The Deputy Sub-Bursar arrives at the hospital with a black cash box full of the day’s soma rations and asks all of the children to line up neatly for the distribution. John, realizing that this drug killed his mother, decides to free the children by getting rid of the soma. While John has his fit, the Deputy calls Hemholtz, whom he knows to be a friend of John’s. Helmholtz and Bernard rush to the hospital, where John begins throwing the soma out the window. Helmholtz joins him, but Bernard doesn’t, and the children and hospital staff look on, thinking them all mad.

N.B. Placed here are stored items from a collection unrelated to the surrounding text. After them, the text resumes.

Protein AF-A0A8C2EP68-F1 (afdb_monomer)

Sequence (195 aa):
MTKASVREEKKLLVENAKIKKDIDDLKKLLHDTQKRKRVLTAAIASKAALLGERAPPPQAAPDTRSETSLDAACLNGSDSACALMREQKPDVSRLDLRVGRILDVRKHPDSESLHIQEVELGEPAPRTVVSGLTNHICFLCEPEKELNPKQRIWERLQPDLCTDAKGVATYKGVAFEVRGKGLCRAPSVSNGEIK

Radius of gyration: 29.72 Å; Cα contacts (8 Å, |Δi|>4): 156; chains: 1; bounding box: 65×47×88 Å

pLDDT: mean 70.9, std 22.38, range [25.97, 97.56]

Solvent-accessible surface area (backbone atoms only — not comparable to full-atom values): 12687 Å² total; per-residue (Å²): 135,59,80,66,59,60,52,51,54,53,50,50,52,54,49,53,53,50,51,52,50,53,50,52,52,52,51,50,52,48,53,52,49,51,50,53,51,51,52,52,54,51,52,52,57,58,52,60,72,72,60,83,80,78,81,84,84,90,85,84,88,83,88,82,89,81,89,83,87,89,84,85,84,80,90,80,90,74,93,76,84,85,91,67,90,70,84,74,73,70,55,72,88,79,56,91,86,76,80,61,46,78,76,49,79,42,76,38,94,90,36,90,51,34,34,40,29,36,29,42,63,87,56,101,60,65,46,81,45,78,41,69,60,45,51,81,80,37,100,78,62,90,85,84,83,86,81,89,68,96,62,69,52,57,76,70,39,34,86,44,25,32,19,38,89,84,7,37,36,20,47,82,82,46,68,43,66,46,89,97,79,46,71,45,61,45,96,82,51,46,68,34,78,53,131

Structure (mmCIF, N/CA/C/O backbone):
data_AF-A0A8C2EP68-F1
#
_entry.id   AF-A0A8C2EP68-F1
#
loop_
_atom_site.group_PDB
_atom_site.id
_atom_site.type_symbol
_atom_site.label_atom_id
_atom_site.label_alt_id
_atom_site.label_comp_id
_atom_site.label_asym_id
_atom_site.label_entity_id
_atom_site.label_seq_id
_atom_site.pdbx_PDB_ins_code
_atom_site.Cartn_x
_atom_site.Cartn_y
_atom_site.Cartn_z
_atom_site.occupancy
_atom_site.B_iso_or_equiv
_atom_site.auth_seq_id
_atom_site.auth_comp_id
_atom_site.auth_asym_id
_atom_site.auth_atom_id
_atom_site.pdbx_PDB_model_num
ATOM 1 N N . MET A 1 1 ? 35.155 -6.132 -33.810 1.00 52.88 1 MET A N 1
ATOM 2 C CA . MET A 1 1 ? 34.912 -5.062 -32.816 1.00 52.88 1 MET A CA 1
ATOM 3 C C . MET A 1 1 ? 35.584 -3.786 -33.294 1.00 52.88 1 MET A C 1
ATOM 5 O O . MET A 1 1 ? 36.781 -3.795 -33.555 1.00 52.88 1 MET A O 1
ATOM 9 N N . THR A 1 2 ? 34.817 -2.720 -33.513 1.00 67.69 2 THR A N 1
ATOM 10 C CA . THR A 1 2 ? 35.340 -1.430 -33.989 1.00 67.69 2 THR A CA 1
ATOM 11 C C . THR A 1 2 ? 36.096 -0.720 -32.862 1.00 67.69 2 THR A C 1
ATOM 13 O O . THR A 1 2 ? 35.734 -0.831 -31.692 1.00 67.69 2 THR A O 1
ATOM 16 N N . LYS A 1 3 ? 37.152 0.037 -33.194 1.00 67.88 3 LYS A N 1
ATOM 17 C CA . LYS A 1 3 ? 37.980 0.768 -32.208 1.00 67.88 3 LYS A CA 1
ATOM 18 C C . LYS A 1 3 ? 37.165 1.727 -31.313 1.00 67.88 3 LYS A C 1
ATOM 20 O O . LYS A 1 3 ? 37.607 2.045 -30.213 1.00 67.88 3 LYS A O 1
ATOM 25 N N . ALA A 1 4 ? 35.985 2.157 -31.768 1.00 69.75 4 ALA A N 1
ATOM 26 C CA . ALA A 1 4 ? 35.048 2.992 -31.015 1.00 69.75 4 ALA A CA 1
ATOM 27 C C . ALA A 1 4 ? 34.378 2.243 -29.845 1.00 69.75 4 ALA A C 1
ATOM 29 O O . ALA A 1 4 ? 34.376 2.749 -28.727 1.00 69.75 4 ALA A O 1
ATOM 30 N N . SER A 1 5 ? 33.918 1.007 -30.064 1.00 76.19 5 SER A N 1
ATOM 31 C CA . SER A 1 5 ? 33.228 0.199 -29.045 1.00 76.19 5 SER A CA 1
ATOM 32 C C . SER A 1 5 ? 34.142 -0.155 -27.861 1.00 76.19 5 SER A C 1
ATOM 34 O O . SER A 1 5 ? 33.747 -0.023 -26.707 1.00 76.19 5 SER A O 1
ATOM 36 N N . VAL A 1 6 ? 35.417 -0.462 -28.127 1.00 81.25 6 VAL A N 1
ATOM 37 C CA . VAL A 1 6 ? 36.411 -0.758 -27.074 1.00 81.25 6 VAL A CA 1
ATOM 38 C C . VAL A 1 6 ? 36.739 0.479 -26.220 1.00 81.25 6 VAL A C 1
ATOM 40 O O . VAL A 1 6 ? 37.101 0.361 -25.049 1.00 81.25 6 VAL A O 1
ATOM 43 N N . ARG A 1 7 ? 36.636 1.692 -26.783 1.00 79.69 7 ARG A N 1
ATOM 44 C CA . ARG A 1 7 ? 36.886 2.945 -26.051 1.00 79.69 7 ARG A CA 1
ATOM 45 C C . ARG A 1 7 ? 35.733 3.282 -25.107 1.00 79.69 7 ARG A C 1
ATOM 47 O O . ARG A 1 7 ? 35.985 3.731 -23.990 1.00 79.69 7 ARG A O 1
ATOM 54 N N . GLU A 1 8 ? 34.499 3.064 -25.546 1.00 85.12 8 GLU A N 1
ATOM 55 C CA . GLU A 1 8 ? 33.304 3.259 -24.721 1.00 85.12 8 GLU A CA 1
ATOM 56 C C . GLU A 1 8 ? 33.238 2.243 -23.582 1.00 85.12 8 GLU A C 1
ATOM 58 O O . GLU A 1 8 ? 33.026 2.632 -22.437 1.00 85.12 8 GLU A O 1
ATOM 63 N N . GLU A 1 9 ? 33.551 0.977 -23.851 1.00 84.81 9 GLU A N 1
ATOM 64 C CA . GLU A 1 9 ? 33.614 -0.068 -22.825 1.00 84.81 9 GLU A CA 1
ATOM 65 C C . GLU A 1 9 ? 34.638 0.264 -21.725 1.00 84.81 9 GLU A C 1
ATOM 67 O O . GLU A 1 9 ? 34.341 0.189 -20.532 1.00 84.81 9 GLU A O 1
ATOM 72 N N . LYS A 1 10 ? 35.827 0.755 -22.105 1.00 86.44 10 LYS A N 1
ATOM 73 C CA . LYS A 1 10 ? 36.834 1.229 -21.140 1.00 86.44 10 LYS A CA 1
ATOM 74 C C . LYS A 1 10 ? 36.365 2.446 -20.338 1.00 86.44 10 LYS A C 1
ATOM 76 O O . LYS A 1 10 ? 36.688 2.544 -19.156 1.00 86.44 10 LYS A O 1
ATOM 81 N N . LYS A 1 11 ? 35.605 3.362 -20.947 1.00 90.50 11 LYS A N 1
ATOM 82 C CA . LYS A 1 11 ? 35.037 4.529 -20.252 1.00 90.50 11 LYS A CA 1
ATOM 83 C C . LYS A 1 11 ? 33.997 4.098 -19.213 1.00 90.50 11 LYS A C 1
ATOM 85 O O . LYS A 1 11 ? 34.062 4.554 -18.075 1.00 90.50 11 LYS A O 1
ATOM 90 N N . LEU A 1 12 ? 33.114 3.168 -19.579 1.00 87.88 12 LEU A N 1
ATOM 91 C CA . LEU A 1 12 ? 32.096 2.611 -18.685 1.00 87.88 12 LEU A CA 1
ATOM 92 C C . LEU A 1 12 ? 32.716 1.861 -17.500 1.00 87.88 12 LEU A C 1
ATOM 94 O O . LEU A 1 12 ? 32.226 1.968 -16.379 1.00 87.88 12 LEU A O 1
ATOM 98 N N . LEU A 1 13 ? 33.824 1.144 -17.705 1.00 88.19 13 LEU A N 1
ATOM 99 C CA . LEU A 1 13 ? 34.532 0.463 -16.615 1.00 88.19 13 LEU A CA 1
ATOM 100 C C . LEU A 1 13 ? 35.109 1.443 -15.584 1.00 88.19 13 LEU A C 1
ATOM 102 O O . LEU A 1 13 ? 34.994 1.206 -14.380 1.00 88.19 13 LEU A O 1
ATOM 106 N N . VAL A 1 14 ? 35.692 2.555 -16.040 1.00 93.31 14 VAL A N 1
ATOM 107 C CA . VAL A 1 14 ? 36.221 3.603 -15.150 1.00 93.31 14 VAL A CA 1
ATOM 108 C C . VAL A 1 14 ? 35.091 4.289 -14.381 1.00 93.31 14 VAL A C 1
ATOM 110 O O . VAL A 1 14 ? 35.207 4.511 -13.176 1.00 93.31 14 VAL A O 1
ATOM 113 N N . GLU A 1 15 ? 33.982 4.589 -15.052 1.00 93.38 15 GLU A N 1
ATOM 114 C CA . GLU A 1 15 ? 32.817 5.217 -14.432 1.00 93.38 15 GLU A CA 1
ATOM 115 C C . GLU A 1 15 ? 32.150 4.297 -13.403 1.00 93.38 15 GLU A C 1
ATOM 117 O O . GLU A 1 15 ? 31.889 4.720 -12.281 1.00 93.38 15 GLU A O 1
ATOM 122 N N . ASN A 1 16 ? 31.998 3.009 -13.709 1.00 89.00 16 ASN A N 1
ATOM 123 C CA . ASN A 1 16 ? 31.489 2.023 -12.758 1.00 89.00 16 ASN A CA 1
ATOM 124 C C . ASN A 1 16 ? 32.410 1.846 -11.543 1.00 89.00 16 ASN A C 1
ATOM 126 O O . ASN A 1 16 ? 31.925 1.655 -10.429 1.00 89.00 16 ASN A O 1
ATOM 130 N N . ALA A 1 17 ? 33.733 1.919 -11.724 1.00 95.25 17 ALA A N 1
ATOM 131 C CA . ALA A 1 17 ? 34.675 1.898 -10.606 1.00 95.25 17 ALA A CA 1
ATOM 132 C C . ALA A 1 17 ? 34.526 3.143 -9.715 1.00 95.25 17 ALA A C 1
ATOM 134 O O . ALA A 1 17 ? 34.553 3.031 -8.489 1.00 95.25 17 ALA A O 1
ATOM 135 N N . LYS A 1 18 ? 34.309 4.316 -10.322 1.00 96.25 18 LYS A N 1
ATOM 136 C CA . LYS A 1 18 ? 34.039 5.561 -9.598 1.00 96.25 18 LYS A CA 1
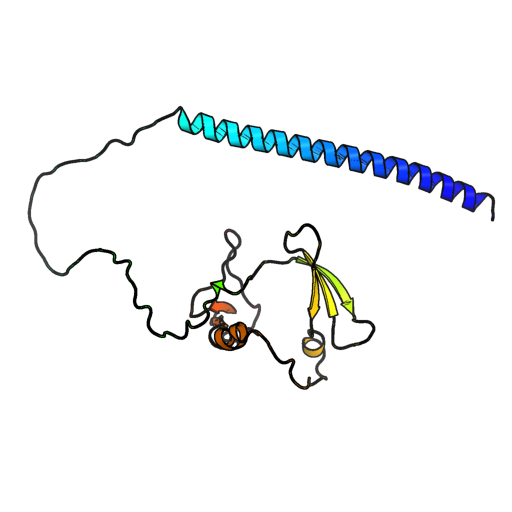ATOM 137 C C . LYS A 1 18 ? 32.714 5.497 -8.833 1.00 96.25 18 LYS A C 1
ATOM 139 O O . LYS A 1 18 ? 32.703 5.749 -7.636 1.00 96.25 18 LYS A O 1
ATOM 144 N N . ILE A 1 19 ? 31.634 5.069 -9.487 1.00 94.31 19 ILE A N 1
ATOM 145 C CA . ILE A 1 19 ? 30.304 4.925 -8.874 1.00 94.31 19 ILE A CA 1
ATOM 146 C C . ILE A 1 19 ? 30.353 3.961 -7.683 1.00 94.31 19 ILE A C 1
ATOM 148 O O . ILE A 1 19 ? 29.768 4.243 -6.641 1.00 94.31 19 ILE A O 1
ATOM 152 N N . LYS A 1 20 ? 31.087 2.845 -7.792 1.00 94.50 20 LYS A N 1
ATOM 153 C CA . LYS A 1 20 ? 31.273 1.908 -6.671 1.00 94.50 20 LYS A CA 1
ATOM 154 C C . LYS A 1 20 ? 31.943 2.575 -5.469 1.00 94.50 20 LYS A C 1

Insects. In chapter 4, Huxley compared a group of lower-caste workers to “aphides and ants,” suggesting that they’re small and easily crushed. Here, we find that insects have become a motif in the novel and that groups of people are repeatedly compared to mindless creatures in order to emphasize a lack of individuality and identity.
Soma. This drug means different things to different characters. Linda and Lenina use it as an escape, the children respond to it almost like it’s candy, and John sees it as a corrupting force, something that must be destroyed. He proceeds to do so by throwing the soma rations out the window (which, it should be noted, does not actually destroy the pills, but merely displaces them).
The Voice. Once again, Huxley positions “the Voice” as a godlike figure, with its commanding yet soothing message playing all around them, as if to hypnotize them. The Voice thus becomes a symbol of the conditioning that the children have gone through and of their subservience to the desires of the Voice (and, thus, the World Controllers).
Freedom. This theme is closely associated with the theme of drugs. John justifies his decision to get rid of the soma by asking, “Don’t you want to be free?” He’s implying that their addiction to soma has enslaved them, reducing them to “mewling and puking” babies dependent on drugs for all their emotional needs. His attempt to free the children, however, fails.
Friendship. Friendship has been a major theme in the novel. We’ve seen the ups and downs of the friendships between Bernard, Helmholtz, and John, and we’ve seen how the essential differences in character and thought have kept them from truly understanding each other. When Bernard betrays both his friends and tries to distance himself from their actions, we see the limits of friendship. In the end, Bernard is more interested in self-preservation than in being close to people.